Der Mann am Fenster legte sorgsam den mit Gummi bespannten Wischer an die nasse Scheibe, aber seine Hand stockte in ihrer Bewegung, und der Mann starrte in den Regen. Es war ein schmaler Mairegen, den die Wolken seit langem angekündigt hatten. Sie hingen nun sehr tief, und es war rasch dunkler geworden.

Im Lesesaal der Bibliothek, wo wer über ein Buch gebeugt, Notizen auf ein kleines Blatt kritzelte, gingen die Neonleuchten an. Er wußte nicht, warum er plötzlich mit Lesen aufhörte, aber er legte den Bleistift neben das Blatt, und sein Blick, der langsam durch den Raum irrte, hielt an, als er den Fensterputzer traf. Was mag wohl in dem Mann vorgehen? glaubte er sich fragen zu müssen, und er sah zu, wie der Mann in den Regen starrte. Nur langsam erwachte die Hand und führte mit behutsamer Bewegung, von oben nach unten gleitend, die Seifenlauge auf den Schwamm.

Er stand auf und ging zu einem Bücherregal, nahe ans Fenster. Er wollte wissen, was der andere sah, und er blickte hinaus in den Regen. Autos fuhren vorbei und lärmten, Menschen hasteten unter bunten Regenschirmen vorwärts, das Laub eines alten Kastanienbaumes glänzte vor Nässe und ließ die Tropfen langsam hinunterrollen. Eine Frau ging mit schnellen Schritten von einem Manne weg. Sie hatte den Regenschirm aus der Hand des Mannes genommen, der zögernd die Hand hob, doch die Frau sah ihn nicht mehr an, und so ließ der Mann die Hand sinken mit einer Geste der Mutlosigkeit und Trauer. Er vergrub die Hände in den Hosentaschen und ging mit hochgezogenen Schultern, die den Kopf zu verbergen suchten, weiter. Die Entfernung zwischen Mann und Frau wurde immer größer. Noch zweimal drehte der Mann sich um und sah, dass die Frau weiterging, ohne sich umzusehen. Er verlor sie aus den Augen, als sie in der Menge untertauchte. Nur ihr roter Regenschirm blitzte manchmal noch im Gewühle der andern Schirme auf.

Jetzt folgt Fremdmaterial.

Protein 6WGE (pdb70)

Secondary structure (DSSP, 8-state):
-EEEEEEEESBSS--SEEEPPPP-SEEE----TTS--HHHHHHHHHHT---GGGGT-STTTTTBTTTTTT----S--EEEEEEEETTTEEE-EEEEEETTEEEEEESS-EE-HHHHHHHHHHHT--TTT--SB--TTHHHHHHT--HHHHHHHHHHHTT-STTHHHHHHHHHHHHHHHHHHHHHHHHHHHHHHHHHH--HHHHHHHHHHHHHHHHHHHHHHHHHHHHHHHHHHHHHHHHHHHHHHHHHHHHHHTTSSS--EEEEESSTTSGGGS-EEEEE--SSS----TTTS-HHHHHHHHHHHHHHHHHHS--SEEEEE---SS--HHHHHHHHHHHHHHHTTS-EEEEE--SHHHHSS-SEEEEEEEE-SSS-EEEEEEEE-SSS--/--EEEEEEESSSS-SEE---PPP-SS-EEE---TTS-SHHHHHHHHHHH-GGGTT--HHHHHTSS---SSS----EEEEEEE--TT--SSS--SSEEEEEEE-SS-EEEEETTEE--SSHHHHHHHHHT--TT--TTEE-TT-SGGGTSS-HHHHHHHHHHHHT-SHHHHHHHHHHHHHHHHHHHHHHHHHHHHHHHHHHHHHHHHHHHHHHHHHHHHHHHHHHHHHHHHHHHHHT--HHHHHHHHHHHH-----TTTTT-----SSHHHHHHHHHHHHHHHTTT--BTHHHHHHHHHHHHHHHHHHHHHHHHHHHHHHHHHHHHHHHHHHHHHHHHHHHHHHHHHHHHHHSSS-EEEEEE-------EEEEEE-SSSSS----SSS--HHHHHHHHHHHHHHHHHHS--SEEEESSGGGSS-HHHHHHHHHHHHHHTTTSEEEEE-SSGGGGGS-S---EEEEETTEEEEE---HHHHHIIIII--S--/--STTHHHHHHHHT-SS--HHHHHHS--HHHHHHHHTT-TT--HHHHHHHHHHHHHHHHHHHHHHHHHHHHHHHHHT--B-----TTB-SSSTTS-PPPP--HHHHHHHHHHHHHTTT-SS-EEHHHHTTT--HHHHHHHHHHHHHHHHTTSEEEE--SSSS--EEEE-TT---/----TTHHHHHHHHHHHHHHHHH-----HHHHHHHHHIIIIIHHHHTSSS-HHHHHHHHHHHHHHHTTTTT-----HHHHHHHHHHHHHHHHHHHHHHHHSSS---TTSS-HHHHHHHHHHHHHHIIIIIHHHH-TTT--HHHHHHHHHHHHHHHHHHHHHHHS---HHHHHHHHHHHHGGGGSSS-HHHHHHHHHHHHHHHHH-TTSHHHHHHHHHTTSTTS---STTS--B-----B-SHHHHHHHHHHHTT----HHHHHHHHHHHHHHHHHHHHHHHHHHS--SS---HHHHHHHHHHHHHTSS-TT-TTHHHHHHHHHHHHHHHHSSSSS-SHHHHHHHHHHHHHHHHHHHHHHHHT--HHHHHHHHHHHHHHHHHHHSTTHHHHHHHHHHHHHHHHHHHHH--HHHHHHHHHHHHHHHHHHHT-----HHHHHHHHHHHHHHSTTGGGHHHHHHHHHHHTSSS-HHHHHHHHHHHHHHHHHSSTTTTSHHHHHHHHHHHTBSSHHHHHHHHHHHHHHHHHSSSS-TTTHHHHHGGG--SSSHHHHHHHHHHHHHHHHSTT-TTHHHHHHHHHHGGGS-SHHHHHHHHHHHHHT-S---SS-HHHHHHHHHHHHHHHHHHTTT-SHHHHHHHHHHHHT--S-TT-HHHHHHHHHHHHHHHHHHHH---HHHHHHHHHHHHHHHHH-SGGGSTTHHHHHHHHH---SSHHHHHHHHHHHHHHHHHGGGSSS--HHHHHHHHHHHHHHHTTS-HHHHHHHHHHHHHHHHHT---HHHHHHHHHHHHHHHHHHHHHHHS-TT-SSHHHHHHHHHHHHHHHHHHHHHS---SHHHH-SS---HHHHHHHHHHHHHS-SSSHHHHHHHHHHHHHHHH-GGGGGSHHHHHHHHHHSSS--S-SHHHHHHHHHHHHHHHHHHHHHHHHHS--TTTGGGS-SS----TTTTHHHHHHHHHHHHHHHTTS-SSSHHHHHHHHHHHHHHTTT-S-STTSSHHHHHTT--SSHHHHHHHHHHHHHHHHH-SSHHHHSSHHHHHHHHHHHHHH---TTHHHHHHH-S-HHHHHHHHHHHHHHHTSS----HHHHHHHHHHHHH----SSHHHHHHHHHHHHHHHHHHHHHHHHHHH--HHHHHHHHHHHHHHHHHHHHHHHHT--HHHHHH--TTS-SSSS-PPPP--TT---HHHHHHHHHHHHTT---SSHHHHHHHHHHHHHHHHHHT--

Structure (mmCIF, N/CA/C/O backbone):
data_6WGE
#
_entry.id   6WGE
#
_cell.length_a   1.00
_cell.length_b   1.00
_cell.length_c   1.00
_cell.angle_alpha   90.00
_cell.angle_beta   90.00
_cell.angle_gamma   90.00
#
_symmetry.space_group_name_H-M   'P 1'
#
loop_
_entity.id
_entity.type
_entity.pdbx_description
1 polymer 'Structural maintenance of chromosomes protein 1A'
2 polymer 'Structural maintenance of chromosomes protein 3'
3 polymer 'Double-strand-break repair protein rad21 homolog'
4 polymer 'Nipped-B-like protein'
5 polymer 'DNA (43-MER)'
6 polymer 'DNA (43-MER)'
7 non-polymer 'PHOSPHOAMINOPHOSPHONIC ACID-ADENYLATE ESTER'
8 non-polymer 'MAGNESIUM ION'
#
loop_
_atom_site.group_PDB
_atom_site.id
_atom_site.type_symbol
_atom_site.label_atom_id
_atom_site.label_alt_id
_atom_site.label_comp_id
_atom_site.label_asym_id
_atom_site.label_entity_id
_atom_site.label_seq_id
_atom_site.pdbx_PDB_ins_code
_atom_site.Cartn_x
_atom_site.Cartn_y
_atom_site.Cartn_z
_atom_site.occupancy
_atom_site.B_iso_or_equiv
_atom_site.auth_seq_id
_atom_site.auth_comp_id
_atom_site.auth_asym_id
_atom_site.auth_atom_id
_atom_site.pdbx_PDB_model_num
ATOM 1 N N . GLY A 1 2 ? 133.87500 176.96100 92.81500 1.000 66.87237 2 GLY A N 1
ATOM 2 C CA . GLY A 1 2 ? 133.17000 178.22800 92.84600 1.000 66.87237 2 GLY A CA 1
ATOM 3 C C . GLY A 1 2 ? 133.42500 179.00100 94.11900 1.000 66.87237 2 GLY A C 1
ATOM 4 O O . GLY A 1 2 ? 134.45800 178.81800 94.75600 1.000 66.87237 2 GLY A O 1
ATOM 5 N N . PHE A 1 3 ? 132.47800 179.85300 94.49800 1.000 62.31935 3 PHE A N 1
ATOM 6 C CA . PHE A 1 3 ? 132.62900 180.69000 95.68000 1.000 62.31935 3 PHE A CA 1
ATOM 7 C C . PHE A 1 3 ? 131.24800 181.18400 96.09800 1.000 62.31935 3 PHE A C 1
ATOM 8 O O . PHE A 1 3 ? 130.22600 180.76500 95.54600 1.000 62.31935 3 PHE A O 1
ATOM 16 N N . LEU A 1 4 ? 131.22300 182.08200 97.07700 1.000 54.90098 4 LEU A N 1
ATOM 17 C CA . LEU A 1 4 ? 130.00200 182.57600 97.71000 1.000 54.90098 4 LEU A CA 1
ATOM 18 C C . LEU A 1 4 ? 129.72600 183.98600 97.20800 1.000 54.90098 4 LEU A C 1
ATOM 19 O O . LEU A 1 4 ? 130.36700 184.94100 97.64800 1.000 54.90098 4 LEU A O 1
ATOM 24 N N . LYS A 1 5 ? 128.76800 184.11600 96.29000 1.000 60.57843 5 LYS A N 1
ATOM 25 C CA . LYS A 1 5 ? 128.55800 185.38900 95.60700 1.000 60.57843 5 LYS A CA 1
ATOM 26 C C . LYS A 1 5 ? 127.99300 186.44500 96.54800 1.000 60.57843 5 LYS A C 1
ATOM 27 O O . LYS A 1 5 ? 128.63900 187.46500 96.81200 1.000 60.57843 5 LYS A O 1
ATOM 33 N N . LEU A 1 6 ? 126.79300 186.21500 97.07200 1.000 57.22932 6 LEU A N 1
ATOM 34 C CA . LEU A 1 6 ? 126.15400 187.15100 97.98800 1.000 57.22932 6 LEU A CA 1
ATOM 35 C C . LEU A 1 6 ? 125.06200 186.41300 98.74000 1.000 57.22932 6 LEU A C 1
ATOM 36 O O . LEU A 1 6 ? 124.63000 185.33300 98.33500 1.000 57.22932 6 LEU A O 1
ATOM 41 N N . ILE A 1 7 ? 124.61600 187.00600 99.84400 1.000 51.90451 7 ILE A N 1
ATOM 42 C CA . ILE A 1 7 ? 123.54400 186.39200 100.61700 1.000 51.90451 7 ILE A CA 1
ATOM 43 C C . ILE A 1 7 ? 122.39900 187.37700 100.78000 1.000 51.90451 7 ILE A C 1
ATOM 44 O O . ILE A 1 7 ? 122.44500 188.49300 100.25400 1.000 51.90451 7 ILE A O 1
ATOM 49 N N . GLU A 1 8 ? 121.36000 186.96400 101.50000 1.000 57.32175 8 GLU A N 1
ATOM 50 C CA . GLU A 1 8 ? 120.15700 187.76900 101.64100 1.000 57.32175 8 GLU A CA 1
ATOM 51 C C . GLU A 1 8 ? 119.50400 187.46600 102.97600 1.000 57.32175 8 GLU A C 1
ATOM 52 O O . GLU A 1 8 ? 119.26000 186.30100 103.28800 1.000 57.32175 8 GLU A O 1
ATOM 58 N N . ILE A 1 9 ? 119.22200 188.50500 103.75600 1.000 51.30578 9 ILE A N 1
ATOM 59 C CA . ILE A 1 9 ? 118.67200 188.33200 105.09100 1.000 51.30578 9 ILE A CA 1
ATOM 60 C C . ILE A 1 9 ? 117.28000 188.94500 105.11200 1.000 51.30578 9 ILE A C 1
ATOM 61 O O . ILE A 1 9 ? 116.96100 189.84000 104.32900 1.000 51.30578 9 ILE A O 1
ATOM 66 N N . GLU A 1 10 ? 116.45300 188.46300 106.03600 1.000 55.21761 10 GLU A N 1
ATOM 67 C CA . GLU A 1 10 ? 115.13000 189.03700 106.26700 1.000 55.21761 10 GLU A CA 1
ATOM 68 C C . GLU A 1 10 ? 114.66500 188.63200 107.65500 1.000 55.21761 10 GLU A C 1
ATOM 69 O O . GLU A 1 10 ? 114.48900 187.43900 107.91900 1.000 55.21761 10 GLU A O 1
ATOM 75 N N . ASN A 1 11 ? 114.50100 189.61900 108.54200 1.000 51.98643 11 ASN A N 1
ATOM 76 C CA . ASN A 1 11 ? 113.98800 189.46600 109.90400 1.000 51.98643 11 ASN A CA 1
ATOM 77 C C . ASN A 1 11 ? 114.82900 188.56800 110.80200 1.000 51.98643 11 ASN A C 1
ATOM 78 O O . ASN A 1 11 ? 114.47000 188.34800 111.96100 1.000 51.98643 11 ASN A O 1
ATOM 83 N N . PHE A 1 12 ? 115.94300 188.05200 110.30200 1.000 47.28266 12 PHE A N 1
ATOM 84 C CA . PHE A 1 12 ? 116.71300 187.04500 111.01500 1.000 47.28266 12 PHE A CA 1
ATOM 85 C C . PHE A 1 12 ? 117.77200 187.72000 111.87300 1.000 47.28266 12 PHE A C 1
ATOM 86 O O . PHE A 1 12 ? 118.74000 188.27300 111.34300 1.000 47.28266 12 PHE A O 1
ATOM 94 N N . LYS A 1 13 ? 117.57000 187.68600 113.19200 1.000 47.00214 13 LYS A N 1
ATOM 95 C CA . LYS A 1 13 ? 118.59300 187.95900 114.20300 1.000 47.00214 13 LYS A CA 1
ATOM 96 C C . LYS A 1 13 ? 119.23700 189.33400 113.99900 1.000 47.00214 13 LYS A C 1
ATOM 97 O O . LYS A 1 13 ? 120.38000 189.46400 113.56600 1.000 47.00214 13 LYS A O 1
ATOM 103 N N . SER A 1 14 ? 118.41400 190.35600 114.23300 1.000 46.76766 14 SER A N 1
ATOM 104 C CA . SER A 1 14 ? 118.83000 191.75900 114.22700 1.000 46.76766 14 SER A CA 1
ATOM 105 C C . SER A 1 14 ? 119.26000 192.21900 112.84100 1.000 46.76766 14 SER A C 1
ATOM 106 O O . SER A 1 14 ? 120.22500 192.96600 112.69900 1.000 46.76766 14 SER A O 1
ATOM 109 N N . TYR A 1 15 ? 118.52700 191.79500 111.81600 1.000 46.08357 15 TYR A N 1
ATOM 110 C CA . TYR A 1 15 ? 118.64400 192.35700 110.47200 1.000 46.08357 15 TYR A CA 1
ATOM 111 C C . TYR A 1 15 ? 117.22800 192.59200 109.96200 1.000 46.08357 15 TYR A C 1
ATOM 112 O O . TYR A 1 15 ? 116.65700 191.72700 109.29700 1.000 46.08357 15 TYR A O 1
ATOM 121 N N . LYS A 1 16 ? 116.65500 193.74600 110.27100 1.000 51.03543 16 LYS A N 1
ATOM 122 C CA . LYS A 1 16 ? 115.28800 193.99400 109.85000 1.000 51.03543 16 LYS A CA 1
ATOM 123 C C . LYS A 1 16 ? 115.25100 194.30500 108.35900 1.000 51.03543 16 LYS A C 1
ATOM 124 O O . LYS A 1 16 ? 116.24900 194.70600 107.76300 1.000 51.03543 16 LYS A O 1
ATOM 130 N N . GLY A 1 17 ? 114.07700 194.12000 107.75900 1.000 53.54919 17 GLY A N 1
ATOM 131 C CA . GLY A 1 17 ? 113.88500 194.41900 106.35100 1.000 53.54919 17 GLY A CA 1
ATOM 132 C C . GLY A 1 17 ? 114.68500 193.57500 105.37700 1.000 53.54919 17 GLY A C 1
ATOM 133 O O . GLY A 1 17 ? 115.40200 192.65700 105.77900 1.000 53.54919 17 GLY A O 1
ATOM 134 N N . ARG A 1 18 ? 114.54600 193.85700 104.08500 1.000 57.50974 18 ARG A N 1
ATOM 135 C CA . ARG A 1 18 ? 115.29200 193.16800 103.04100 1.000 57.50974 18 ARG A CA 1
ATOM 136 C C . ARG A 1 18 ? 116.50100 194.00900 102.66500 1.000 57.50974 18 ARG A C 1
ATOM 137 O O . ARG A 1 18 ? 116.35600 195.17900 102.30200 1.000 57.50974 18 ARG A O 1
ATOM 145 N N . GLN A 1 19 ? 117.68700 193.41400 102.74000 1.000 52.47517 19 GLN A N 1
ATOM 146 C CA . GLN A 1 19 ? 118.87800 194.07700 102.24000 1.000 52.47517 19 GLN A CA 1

Der Fensterputzer setzte seine Arbeit fort und wischte mit behutsamer Bewegung Seifenlauge auf einen Schwamm ab, als er bemerkte, dass der andere ihn beobachtet hatte. Dieser ging an seinen Platz zurück und blickte vor sich hin.

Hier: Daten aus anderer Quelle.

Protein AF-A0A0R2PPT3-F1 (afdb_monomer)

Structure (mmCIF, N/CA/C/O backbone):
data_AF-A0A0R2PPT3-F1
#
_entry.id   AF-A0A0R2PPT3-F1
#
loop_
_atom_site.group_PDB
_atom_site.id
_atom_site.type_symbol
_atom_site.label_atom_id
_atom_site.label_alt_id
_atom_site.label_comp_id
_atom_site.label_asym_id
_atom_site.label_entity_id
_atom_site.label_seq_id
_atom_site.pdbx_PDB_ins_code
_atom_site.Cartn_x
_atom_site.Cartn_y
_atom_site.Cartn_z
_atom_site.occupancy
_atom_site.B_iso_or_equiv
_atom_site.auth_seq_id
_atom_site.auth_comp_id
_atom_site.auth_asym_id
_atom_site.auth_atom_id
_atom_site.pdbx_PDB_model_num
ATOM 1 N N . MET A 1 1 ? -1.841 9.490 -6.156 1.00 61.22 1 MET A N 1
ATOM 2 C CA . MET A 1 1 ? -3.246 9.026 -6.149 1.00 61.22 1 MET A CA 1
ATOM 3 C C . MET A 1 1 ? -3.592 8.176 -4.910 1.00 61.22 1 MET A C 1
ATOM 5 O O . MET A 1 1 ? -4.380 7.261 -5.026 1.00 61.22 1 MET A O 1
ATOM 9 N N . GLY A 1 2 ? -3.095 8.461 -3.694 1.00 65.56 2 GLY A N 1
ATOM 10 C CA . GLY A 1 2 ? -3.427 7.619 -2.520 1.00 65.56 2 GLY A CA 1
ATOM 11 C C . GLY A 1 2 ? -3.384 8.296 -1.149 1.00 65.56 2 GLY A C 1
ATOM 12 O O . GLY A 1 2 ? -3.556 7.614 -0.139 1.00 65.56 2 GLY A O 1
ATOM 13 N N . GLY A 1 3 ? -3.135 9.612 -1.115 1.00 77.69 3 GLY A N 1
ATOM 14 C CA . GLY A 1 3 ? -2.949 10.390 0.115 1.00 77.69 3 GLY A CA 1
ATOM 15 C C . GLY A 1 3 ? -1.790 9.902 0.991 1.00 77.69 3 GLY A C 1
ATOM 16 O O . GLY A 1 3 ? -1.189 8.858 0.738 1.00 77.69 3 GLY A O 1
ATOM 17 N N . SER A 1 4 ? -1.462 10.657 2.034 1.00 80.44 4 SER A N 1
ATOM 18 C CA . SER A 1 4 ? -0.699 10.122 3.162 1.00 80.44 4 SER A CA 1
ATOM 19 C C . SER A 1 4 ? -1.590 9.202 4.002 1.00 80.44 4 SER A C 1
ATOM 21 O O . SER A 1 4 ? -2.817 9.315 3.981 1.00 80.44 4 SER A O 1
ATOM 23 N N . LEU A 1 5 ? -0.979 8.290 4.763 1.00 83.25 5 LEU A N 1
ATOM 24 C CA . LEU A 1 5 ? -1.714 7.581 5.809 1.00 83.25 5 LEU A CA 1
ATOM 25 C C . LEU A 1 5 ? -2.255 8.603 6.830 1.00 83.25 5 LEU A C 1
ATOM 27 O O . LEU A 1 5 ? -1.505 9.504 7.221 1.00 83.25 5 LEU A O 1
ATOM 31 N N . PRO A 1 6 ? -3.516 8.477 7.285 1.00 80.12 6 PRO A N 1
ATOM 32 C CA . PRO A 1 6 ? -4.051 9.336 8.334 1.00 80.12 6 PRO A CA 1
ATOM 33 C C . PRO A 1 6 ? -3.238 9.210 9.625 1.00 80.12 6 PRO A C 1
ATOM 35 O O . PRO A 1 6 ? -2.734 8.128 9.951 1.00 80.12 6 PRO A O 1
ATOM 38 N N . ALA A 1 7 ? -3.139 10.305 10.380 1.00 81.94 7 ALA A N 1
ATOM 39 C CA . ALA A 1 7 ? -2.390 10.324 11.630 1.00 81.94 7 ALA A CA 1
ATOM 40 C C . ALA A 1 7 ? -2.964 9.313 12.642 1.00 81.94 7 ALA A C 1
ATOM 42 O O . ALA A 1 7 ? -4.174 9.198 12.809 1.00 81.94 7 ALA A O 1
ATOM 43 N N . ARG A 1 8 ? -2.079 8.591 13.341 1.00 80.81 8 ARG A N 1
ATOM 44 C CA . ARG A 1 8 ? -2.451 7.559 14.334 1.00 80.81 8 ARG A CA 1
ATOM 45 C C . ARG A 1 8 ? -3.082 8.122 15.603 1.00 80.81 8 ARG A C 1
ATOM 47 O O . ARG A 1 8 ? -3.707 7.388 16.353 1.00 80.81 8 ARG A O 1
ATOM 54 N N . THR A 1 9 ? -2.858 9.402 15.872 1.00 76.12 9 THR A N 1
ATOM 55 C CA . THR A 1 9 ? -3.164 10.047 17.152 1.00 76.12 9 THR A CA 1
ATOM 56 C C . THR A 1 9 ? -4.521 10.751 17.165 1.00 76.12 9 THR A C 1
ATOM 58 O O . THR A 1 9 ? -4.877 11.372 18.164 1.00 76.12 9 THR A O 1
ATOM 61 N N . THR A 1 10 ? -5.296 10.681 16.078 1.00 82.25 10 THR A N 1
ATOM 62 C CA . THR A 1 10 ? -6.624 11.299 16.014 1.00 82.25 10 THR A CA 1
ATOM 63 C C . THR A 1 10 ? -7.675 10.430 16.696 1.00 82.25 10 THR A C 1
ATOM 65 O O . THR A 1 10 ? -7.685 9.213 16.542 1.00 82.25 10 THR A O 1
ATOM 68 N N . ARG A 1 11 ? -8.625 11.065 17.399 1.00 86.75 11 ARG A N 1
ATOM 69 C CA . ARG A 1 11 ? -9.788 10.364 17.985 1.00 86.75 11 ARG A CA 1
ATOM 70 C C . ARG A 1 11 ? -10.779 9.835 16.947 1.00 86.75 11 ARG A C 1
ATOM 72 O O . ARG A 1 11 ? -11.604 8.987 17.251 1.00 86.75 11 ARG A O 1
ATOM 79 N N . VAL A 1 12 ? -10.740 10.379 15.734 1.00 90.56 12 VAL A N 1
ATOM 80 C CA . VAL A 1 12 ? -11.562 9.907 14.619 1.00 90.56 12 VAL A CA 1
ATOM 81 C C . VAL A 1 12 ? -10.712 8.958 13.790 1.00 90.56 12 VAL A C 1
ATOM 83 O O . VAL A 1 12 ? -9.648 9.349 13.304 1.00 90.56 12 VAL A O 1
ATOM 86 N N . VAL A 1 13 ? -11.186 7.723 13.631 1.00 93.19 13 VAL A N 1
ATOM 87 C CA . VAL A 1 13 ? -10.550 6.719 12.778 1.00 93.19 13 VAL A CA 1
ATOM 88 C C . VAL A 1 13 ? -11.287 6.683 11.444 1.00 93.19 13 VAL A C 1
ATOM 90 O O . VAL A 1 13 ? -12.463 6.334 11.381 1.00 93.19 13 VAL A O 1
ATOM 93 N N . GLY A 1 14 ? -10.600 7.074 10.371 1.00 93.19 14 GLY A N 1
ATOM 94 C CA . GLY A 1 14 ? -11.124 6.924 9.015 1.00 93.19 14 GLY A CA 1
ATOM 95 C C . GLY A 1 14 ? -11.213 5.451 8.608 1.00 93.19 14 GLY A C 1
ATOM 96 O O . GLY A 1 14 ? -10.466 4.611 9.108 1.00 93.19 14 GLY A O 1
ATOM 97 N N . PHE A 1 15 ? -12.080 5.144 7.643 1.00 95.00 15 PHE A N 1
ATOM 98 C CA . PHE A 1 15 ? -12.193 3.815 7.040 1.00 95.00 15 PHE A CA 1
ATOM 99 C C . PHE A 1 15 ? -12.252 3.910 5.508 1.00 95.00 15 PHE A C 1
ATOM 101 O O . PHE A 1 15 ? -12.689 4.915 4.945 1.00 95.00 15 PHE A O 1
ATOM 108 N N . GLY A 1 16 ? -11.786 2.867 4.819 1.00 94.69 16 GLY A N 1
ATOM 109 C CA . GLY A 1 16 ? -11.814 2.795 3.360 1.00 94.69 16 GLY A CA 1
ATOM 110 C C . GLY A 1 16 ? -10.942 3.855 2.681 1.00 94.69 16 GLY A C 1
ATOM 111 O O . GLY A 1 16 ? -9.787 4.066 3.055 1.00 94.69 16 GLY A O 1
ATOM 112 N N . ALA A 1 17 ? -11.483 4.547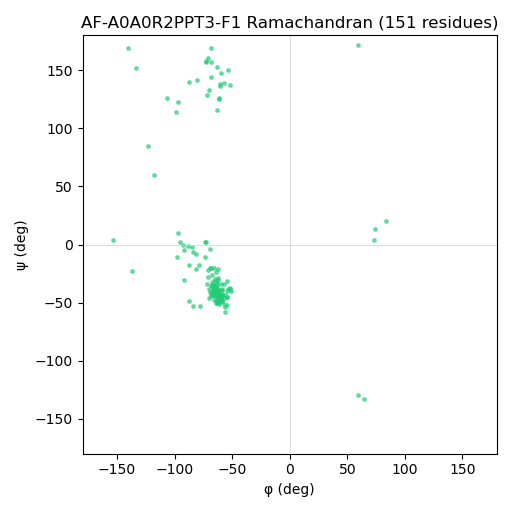 1.676 1.00 92.56 17 ALA A N 1
ATOM 113 C CA . ALA A 1 17 ? -10.757 5.613 0.979 1.00 92.56 17 ALA A CA 1
ATOM 114 C C . ALA A 1 17 ? -10.316 6.743 1.928 1.00 92.56 17 ALA A C 1
ATOM 116 O O . ALA A 1 17 ? -9.182 7.207 1.826 1.00 92.56 17 ALA A O 1
ATOM 117 N N . ALA A 1 18 ? -11.154 7.110 2.907 1.00 92.12 18 ALA A N 1
ATOM 118 C CA . ALA A 1 18 ? -10.817 8.101 3.933 1.00 92.12 18 ALA A CA 1
ATOM 119 C C . ALA A 1 18 ? -9.684 7.634 4.868 1.00 92.12 18 ALA A C 1
ATOM 121 O O . ALA A 1 18 ? -9.023 8.454 5.498 1.00 92.12 18 ALA A O 1
ATOM 122 N N . ALA A 1 19 ? -9.429 6.322 4.935 1.00 92.38 19 ALA A N 1
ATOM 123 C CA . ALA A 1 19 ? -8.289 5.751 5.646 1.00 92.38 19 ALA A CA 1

An einem Maitag war es, vor einem Jahr, er wußte das Datum noch, es war der 24. gewesen, da hatte sie ihm gesagt: "Es hat keinen Sinn, ich kann nicht." Er meinte: "Können wir nicht nochmals versuchen, irgendwie?" Sie winkte mit dem Kopf ab, und er sah die großen Augen, in die sich Kälte eingeschlichen hatte. Er hielt noch ihren Regenschirm, auf den leichte Tropfen trommelten. Sie legte ihre Hand auf seine. "Es regnet", sagte sie, "ich muss nun gehen." Sie nahm den Schirm und ging mit schnellen Schritten von ihm weg. Würde sie sich noch einmal umsehen? Er hob zögernd die Hand, doch die Frau sah ihn nicht mehr an, und so ließ er die Hand sinken mit einer Geste der Mutlosigkeit und Trauer. Er vergrub die Hände in den Hosentaschen und ging mit hochgezogenen Schultern, die den Kopf zu verbergen suchten, weiter. Er blieb noch zweimal stehen und sah, dass die Frau weiterging, ohne sich umzusehen; er blickte ihr nach, bis sie in der Menge untertauchte. Nur ihr roter Schirm blitzte manchmal noch im Gewühle der andern Schirme auf.

Er stand da, den Kopf in den Schultern vergraben. Er schlug den Jackenkragen hoch und starrte in den Regen. Er spürte, wie sein Gesicht nass wurde. Er fragte sich, ob es wohl vom Regen sei. Er hob den Kopf und erblickte an einem Fenster einen Mann, der ihm zusah. In der Hand hielt er einen mit Gummi bespannten Wischer, den er an die Scheibe gelegt hatte. Die Hand führte mit behutsamer Bewegung, von oben nach unten gleitend, Seifenlauge auf einen Schwamm. Der Fensterputzer tat, als sehe er ihn nicht, der weiterging mit müden Schritten; der bald in der Menge  verschwand; der heimging mit nassem Gesicht; der in der Leere seines Zimmers fröstelte; der an seinem Schreibtisch vor sich hinstarrte; der an eine Frau dachte, die weggegangen war, weil es keinen Sinn hatte; der sich an einen Fensterputzer erinnerte; der einen Bogen Papier nahm und einen Bleistift; der mit schweren Buchstaben Worte auf das Blatt schrieb, Worte, die sagten: Der Mann am Fenster legte sorgsam den mit Gummi bespannten Wischer an die nasse Scheibe, aber seine Hand stockte in ihrer Bewegung, und der Mann starrte in den Regen.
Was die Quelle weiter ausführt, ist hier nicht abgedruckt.